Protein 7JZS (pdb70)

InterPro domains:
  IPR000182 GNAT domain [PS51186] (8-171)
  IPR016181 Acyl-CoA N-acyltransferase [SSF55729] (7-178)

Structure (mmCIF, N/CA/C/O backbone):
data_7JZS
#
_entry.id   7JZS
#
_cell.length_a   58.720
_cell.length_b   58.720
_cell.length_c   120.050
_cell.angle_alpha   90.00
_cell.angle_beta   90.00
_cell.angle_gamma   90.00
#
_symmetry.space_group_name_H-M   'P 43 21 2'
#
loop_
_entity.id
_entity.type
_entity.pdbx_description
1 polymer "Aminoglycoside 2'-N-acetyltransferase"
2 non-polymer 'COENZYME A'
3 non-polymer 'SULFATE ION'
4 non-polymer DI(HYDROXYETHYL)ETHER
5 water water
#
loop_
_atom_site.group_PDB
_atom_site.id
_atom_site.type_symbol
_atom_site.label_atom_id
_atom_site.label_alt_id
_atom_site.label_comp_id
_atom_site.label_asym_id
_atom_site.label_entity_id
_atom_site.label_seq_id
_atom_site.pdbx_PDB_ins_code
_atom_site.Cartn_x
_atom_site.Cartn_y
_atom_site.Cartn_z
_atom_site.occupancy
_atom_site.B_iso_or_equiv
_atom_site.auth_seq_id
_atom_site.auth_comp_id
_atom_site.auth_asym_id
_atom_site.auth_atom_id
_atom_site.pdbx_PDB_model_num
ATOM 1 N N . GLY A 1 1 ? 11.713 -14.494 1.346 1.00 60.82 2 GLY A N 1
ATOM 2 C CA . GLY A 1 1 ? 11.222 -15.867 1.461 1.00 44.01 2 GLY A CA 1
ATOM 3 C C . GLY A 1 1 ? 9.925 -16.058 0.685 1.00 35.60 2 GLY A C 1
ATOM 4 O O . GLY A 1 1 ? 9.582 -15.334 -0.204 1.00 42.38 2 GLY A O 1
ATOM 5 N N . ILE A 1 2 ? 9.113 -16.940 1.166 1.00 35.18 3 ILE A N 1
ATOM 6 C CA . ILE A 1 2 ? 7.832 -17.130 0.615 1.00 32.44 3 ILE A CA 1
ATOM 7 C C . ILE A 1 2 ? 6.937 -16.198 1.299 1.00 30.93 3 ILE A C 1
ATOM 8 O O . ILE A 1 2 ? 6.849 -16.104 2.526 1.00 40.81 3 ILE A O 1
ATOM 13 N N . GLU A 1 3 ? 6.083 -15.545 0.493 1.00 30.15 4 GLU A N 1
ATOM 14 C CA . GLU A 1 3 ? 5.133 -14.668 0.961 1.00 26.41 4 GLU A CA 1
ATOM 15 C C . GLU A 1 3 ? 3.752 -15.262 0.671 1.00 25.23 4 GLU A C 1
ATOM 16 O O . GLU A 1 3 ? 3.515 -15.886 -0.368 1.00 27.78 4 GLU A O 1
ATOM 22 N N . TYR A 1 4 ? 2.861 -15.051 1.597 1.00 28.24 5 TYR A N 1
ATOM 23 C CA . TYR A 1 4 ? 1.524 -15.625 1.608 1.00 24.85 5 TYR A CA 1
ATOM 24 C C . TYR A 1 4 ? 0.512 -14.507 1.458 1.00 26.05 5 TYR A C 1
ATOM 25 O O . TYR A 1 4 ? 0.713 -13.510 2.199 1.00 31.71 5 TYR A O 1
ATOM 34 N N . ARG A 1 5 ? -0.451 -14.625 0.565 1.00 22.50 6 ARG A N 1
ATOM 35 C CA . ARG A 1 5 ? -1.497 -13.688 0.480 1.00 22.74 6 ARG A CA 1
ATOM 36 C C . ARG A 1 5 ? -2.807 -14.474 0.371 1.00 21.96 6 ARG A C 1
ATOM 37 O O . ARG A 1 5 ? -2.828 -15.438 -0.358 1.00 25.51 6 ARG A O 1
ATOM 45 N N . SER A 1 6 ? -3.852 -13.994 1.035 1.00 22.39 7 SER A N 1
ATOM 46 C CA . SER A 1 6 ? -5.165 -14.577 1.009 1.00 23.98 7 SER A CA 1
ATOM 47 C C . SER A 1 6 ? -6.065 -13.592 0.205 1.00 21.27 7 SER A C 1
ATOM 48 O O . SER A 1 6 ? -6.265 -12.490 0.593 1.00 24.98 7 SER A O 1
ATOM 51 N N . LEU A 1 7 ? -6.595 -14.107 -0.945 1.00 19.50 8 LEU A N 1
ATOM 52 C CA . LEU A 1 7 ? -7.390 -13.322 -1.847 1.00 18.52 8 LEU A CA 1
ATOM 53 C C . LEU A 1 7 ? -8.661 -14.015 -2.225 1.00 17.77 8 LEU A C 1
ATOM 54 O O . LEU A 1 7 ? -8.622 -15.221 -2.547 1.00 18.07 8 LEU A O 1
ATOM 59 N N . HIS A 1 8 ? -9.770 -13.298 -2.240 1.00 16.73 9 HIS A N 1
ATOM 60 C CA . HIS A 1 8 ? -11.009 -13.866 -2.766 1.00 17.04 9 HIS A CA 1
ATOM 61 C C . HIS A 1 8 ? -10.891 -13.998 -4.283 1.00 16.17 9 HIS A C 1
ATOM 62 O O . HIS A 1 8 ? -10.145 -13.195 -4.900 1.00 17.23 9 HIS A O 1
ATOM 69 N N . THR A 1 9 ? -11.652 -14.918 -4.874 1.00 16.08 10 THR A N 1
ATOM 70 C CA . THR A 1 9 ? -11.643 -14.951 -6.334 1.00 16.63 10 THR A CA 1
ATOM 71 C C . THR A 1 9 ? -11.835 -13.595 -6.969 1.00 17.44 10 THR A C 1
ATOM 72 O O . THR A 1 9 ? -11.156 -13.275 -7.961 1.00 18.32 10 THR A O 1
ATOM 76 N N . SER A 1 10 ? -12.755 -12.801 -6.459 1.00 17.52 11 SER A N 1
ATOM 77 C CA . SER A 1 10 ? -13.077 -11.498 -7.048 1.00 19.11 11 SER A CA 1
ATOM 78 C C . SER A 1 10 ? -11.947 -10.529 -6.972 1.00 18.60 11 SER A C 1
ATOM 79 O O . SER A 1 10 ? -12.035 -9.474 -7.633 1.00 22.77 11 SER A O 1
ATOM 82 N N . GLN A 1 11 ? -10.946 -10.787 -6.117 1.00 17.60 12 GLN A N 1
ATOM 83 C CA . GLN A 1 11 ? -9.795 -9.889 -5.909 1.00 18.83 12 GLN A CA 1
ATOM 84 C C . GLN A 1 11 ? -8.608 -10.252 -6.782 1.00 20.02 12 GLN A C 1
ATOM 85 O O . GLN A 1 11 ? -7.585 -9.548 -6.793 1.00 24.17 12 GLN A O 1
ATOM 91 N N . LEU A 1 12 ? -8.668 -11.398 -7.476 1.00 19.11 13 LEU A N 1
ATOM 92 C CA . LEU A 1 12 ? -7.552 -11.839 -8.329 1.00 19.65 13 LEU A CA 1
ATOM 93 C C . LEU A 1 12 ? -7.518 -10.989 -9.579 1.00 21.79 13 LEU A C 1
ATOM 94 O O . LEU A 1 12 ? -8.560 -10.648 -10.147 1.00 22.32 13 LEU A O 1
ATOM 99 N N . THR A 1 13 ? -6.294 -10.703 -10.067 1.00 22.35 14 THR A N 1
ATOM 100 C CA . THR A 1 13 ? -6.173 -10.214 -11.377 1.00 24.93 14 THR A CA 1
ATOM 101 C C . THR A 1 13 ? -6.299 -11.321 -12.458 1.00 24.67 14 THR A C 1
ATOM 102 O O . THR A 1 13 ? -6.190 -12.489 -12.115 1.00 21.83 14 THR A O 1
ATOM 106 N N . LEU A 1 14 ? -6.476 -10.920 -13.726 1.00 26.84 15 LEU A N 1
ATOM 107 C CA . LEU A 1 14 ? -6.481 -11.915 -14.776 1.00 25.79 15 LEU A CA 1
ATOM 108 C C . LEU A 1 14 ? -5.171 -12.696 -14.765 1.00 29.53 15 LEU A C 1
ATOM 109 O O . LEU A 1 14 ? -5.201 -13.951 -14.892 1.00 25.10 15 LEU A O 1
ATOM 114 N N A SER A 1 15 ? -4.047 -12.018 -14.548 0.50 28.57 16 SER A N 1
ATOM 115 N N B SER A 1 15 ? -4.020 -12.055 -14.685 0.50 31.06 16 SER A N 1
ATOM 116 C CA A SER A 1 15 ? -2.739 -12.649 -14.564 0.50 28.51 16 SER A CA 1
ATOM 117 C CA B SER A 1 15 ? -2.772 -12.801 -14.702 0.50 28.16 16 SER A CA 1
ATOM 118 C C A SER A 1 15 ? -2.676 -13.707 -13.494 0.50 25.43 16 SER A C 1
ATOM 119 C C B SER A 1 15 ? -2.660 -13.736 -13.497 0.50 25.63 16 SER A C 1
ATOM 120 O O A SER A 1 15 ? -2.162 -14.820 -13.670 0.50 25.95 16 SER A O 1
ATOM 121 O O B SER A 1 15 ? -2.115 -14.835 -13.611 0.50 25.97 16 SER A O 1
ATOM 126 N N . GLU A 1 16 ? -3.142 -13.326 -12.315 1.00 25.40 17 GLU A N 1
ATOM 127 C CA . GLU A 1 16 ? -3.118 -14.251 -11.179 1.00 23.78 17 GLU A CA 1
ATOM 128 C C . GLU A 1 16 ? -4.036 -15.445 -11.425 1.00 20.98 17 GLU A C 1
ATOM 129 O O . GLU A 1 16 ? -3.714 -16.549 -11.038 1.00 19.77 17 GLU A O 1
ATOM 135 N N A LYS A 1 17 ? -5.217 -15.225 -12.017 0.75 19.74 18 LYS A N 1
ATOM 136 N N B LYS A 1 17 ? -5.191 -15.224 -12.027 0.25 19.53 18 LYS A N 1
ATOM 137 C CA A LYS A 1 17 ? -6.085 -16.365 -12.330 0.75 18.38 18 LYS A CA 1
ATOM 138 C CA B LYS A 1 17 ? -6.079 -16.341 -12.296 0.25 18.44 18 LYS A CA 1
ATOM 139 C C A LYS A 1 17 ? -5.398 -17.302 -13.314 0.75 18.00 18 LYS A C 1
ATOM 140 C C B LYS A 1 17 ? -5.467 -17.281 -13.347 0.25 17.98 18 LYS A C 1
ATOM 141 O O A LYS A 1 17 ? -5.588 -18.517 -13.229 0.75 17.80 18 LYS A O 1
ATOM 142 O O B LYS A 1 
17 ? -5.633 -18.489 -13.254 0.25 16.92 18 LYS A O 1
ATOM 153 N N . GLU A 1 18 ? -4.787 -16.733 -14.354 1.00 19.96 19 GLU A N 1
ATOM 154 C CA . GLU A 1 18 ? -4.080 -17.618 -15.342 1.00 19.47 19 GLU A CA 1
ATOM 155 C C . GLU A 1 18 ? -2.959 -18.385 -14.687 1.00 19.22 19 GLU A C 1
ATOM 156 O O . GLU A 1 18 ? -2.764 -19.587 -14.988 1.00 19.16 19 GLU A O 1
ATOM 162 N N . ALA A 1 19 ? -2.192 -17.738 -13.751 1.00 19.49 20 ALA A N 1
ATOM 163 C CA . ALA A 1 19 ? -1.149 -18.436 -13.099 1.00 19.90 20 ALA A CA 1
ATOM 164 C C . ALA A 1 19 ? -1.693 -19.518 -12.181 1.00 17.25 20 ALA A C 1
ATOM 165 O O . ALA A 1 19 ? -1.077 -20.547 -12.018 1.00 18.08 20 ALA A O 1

§

Assignment:
Go back to the start of the listing above. Reproduce each line exactly, ending with the line that contains "ATOM 34 N N".

Output of the task:
Protein 7JZS (pdb70)

InterPro domains:
  IPR000182 GNAT domain [PS51186] (8-171)
  IPR016181 Acyl-CoA N-acyltransferase [SSF55729] (7-178)

Structure (mmCIF, N/CA/C/O backbone):
data_7JZS
#
_entry.id   7JZS
#
_cell.length_a   58.720
_cell.length_b   58.720
_cell.length_c   120.050
_cell.angle_alpha   90.00
_cell.angle_beta   90.00
_cell.angle_gamma   90.00
#
_symmetry.space_group_name_H-M   'P 43 21 2'
#
loop_
_entity.id
_entity.type
_entity.pdbx_description
1 polymer "Aminoglycoside 2'-N-acetyltransferase"
2 non-polymer 'COENZYME A'
3 non-polymer 'SULFATE ION'
4 non-polymer DI(HYDROXYETHYL)ETHER
5 water water
#
loop_
_atom_site.group_PDB
_atom_site.id
_atom_site.type_symbol
_atom_site.label_atom_id
_atom_site.label_alt_id
_atom_site.label_comp_id
_atom_site.label_asym_id
_atom_site.label_entity_id
_atom_site.label_seq_id
_atom_site.pdbx_PDB_ins_code
_atom_site.Cartn_x
_atom_site.Cartn_y
_atom_site.Cartn_z
_atom_site.occupancy
_atom_site.B_iso_or_equiv
_atom_site.auth_seq_id
_atom_site.auth_comp_id
_atom_site.auth_asym_id
_atom_site.auth_atom_id
_atom_site.pdbx_PDB_model_num
ATOM 1 N N . GLY A 1 1 ? 11.713 -14.494 1.346 1.00 60.82 2 GLY A N 1
ATOM 2 C CA . GLY A 1 1 ? 11.222 -15.867 1.461 1.00 44.01 2 GLY A CA 1
ATOM 3 C C . GLY A 1 1 ? 9.925 -16.058 0.685 1.00 35.60 2 GLY A C 1
ATOM 4 O O . GLY A 1 1 ? 9.582 -15.334 -0.204 1.00 42.38 2 GLY A O 1
ATOM 5 N N . ILE A 1 2 ? 9.113 -16.940 1.166 1.00 35.18 3 ILE A N 1
ATOM 6 C CA . ILE A 1 2 ? 7.832 -17.130 0.615 1.00 32.44 3 ILE A CA 1
ATOM 7 C C . ILE A 1 2 ? 6.937 -16.198 1.299 1.00 30.93 3 ILE A C 1
ATOM 8 O O . ILE A 1 2 ? 6.849 -16.104 2.526 1.00 40.81 3 ILE A O 1
ATOM 13 N N . GLU A 1 3 ? 6.083 -15.545 0.493 1.00 30.15 4 GLU A N 1
ATOM 14 C CA . GLU A 1 3 ? 5.133 -14.668 0.961 1.00 26.41 4 GLU A CA 1
ATOM 15 C C . GLU A 1 3 ? 3.752 -15.262 0.671 1.00 25.23 4 GLU A C 1
ATOM 16 O O . GLU A 1 3 ? 3.515 -15.886 -0.368 1.00 27.78 4 GLU A O 1
ATOM 22 N N . TYR A 1 4 ? 2.861 -15.051 1.597 1.00 28.24 5 TYR A N 1
ATOM 23 C CA . TYR A 1 4 ? 1.524 -15.625 1.608 1.00 24.85 5 TYR A CA 1
ATOM 24 C C . TYR A 1 4 ? 0.512 -14.507 1.458 1.00 26.05 5 TYR A C 1
ATOM 25 O O . TYR A 1 4 ? 0.713 -13.510 2.199 1.00 31.71 5 TYR A O 1
ATOM 34 N N . ARG A 1 5 ? -0.451 -14.625 0.565 1.00 22.50 6 ARG A N 1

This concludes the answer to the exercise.